▶ _THE PROBLEM_: Please copy out the entries below exactly, beginning with the line that contains "ATOM 63 C CA" and ending with the line that contains "ATOM 106 N N", and include nothing outside that span.
SUPPLIED DATA below:
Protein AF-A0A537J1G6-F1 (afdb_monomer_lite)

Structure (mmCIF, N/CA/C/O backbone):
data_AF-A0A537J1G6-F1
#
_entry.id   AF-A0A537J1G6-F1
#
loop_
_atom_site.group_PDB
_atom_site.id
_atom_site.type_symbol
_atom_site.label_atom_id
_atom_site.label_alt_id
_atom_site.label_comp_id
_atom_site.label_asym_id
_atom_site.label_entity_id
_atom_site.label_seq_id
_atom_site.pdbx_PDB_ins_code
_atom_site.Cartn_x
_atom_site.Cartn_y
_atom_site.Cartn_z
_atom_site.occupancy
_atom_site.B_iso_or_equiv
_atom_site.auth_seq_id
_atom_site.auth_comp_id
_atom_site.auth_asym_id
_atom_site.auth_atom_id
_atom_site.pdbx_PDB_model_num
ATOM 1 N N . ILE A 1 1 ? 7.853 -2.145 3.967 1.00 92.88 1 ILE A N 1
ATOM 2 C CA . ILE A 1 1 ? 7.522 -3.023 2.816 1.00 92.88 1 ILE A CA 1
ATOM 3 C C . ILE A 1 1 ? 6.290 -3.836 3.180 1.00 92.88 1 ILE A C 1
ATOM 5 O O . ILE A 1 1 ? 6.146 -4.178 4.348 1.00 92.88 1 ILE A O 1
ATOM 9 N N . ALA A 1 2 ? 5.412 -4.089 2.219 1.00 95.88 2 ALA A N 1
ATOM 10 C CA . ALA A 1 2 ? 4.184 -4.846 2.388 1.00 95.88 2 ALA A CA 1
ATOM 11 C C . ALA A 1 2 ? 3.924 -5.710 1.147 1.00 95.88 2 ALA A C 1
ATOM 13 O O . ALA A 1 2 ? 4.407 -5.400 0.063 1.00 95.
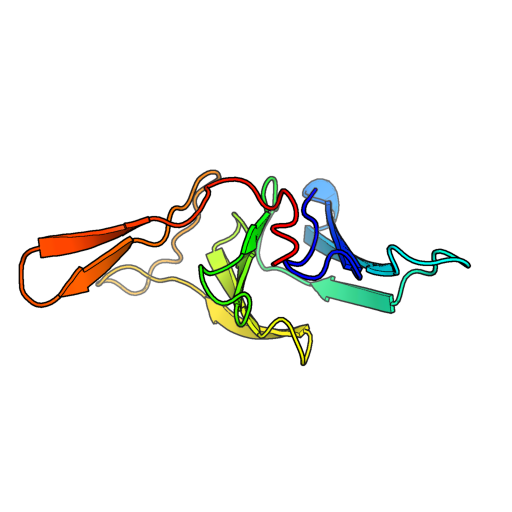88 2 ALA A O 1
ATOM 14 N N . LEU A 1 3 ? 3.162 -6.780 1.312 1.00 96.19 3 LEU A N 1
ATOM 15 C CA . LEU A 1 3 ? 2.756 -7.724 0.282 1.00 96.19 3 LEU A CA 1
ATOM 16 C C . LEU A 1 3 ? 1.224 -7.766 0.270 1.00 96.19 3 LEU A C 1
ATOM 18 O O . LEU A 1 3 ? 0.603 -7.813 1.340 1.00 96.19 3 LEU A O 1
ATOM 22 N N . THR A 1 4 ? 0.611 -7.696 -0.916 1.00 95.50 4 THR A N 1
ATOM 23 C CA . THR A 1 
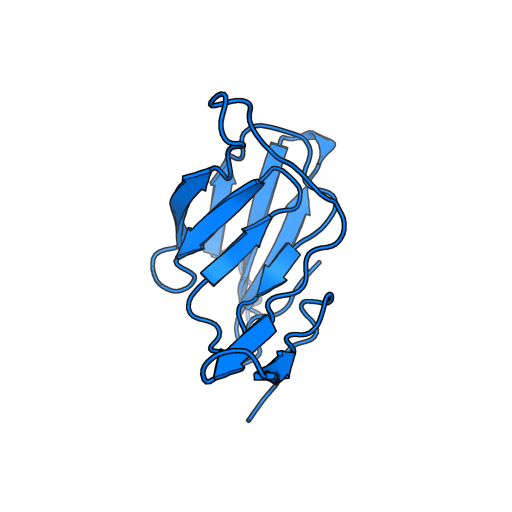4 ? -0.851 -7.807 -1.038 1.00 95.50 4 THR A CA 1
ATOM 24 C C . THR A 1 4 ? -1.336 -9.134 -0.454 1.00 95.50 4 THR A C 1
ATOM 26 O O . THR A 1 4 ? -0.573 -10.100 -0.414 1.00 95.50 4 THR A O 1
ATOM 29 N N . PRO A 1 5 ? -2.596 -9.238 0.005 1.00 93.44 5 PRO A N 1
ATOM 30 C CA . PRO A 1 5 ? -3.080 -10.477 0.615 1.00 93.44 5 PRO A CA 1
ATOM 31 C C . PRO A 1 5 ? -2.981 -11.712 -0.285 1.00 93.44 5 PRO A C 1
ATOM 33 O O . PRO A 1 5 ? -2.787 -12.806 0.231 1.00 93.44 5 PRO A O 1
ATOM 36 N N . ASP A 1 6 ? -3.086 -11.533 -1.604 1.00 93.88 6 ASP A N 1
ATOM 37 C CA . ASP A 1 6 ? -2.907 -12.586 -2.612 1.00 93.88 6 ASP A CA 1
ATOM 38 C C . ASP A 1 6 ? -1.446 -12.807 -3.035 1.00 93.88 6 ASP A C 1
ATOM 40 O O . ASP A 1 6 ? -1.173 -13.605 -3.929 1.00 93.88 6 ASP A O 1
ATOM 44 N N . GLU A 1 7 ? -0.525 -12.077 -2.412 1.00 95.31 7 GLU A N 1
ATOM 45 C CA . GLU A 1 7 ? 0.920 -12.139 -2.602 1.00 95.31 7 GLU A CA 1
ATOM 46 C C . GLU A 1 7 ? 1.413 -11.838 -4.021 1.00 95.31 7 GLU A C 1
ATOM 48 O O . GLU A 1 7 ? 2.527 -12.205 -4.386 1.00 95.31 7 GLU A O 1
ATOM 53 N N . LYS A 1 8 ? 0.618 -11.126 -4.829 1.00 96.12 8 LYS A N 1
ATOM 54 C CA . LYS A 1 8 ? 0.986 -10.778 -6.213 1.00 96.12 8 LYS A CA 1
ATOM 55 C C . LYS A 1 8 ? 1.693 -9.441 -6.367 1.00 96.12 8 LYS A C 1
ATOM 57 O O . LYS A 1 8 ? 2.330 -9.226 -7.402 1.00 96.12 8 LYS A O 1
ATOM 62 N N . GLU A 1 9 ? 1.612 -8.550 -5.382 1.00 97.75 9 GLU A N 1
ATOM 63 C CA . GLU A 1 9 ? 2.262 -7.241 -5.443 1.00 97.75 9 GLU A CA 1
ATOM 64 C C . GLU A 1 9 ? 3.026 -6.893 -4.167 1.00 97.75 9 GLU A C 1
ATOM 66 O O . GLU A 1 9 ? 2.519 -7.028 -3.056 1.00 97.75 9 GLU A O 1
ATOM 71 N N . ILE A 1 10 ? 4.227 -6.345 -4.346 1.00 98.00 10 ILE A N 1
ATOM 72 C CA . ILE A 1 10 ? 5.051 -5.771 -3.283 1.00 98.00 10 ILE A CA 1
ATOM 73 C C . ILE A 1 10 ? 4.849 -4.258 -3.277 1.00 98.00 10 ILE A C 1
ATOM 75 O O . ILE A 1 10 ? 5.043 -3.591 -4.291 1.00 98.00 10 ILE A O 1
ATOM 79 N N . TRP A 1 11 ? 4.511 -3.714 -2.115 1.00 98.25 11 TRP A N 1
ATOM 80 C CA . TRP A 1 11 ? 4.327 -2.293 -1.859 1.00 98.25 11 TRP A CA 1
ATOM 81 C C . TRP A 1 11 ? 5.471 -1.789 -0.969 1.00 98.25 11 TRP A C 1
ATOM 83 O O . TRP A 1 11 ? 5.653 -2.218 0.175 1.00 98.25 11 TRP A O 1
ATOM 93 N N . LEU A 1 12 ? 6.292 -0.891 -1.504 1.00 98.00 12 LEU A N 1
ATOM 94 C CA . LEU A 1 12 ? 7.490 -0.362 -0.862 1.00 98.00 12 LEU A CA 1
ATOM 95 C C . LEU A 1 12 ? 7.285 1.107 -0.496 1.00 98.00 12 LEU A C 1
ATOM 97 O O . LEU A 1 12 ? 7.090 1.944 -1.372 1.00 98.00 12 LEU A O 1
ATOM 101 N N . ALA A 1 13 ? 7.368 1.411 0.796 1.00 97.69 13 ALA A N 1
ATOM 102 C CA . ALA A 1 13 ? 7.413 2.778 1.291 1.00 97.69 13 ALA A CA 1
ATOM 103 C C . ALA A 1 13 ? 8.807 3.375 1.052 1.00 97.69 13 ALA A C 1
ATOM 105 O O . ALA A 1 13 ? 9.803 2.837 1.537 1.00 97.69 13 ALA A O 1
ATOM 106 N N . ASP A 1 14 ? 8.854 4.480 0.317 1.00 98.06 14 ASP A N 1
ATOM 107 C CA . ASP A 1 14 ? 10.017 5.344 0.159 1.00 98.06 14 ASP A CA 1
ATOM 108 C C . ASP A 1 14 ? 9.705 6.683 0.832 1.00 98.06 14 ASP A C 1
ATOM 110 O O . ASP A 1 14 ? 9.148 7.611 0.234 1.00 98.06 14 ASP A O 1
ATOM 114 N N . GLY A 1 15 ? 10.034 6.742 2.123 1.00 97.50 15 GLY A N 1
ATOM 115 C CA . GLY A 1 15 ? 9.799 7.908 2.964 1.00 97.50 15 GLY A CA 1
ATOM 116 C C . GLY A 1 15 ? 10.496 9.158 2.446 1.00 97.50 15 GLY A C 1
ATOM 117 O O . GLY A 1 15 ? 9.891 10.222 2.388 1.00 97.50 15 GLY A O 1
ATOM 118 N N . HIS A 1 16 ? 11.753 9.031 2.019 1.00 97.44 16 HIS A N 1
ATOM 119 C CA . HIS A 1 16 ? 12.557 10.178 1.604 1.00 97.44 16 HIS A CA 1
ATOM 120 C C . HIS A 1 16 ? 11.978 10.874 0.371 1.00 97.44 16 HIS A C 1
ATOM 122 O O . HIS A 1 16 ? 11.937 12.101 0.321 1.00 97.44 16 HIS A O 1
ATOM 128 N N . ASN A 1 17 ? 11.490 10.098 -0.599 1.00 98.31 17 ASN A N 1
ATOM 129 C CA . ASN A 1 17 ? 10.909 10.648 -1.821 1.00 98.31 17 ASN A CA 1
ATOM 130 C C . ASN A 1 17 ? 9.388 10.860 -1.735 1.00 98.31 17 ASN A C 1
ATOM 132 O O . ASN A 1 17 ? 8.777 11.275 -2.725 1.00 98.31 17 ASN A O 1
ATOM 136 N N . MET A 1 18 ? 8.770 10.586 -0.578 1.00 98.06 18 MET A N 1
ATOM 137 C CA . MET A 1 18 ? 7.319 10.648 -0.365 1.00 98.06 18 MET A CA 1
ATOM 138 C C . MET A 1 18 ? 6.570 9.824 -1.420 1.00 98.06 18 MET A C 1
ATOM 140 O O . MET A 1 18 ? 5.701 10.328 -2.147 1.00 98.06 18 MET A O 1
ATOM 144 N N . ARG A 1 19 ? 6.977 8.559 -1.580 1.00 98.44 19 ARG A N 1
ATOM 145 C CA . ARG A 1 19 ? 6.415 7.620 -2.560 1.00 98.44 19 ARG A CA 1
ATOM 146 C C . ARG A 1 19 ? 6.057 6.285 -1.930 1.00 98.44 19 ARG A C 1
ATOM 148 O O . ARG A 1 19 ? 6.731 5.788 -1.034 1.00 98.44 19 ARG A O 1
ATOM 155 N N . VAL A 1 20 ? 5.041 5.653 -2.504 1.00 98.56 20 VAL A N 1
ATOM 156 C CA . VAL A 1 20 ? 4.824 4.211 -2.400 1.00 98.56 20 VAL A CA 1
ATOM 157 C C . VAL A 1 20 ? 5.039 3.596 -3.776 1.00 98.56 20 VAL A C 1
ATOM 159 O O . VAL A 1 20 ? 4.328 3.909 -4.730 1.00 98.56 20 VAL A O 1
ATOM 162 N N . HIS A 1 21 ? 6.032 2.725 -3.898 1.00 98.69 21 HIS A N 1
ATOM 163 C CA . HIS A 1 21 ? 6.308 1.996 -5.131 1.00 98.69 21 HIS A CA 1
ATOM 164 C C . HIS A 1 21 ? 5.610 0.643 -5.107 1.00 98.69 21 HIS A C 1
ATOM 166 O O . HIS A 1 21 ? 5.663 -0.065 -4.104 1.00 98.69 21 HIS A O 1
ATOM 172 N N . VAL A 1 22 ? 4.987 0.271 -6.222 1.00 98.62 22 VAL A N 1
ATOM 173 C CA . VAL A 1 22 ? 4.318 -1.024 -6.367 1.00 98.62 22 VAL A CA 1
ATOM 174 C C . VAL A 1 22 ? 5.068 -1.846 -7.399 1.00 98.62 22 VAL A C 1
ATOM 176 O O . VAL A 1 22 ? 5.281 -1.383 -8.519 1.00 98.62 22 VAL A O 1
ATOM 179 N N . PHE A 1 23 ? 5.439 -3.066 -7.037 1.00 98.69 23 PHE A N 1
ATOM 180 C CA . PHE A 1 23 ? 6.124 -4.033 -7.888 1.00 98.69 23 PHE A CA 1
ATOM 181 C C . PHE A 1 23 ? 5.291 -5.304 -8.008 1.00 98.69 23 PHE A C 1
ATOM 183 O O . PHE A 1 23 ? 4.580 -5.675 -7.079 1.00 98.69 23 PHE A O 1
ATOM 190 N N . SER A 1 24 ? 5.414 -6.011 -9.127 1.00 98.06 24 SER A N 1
End of SUPPLIED DATA.
▶ _RESULT_:
ATOM 63 C CA . GLU A 1 9 ? 2.262 -7.241 -5.443 1.00 97.75 9 GLU A CA 1
ATOM 64 C C . GLU A 1 9 ? 3.026 -6.893 -4.167 1.00 97.75 9 GLU A C 1
ATOM 66 O O . GLU A 1 9 ? 2.519 -7.028 -3.056 1.00 97.75 9 GLU A O 1
ATOM 71 N N . ILE A 1 10 ? 4.227 -6.345 -4.346 1.00 98.00 10 ILE A N 1
ATOM 72 C CA . ILE A 1 10 ? 5.051 -5.771 -3.283 1.00 98.00 10 ILE A CA 1
ATOM 73 C C . ILE A 1 10 ? 4.849 -4.258 -3.277 1.00 98.00 10 ILE A C 1
ATOM 75 O O . ILE A 1 10 ? 5.043 -3.591 -4.291 1.00 98.00 10 ILE A O 1
ATOM 79 N N . TRP A 1 11 ? 4.511 -3.714 -2.115 1.00 98.25 11 TRP A N 1
ATOM 80 C CA . TRP A 1 11 ? 4.327 -2.293 -1.859 1.00 98.25 11 TRP A CA 1
ATOM 81 C C . TRP A 1 11 ? 5.471 -1.789 -0.969 1.00 98.25 11 TRP A C 1
ATOM 83 O O . TRP A 1 11 ? 5.653 -2.218 0.175 1.00 98.25 11 TRP A O 1
ATOM 93 N N . LEU A 1 12 ? 6.292 -0.891 -1.504 1.00 98.00 12 LEU A N 1
ATOM 94 C CA . LEU A 1 12 ? 7.490 -0.362 -0.862 1.00 98.00 12 LEU A CA 1
ATOM 95 C C . LEU A 1 12 ? 7.285 1.107 -0.496 1.00 98.00 12 LEU A C 1
ATOM 97 O O . LEU A 1 12 ? 7.090 1.944 -1.372 1.00 98.00 12 LEU A O 1
ATOM 101 N N . ALA A 1 13 ? 7.368 1.411 0.796 1.00 97.69 13 ALA A N 1
ATOM 102 C CA . ALA A 1 13 ? 7.413 2.778 1.291 1.00 97.69 13 ALA A CA 1
ATOM 103 C C . ALA A 1 13 ? 8.807 3.375 1.052 1.00 97.69 13 ALA A C 1
ATOM 105 O O . ALA A 1 13 ? 9.803 2.837 1.537 1.00 97.69 13 ALA A O 1
ATOM 106 N N . ASP A 1 14 ? 8.854 4.480 0.317 1.00 98.06 14 ASP A N 1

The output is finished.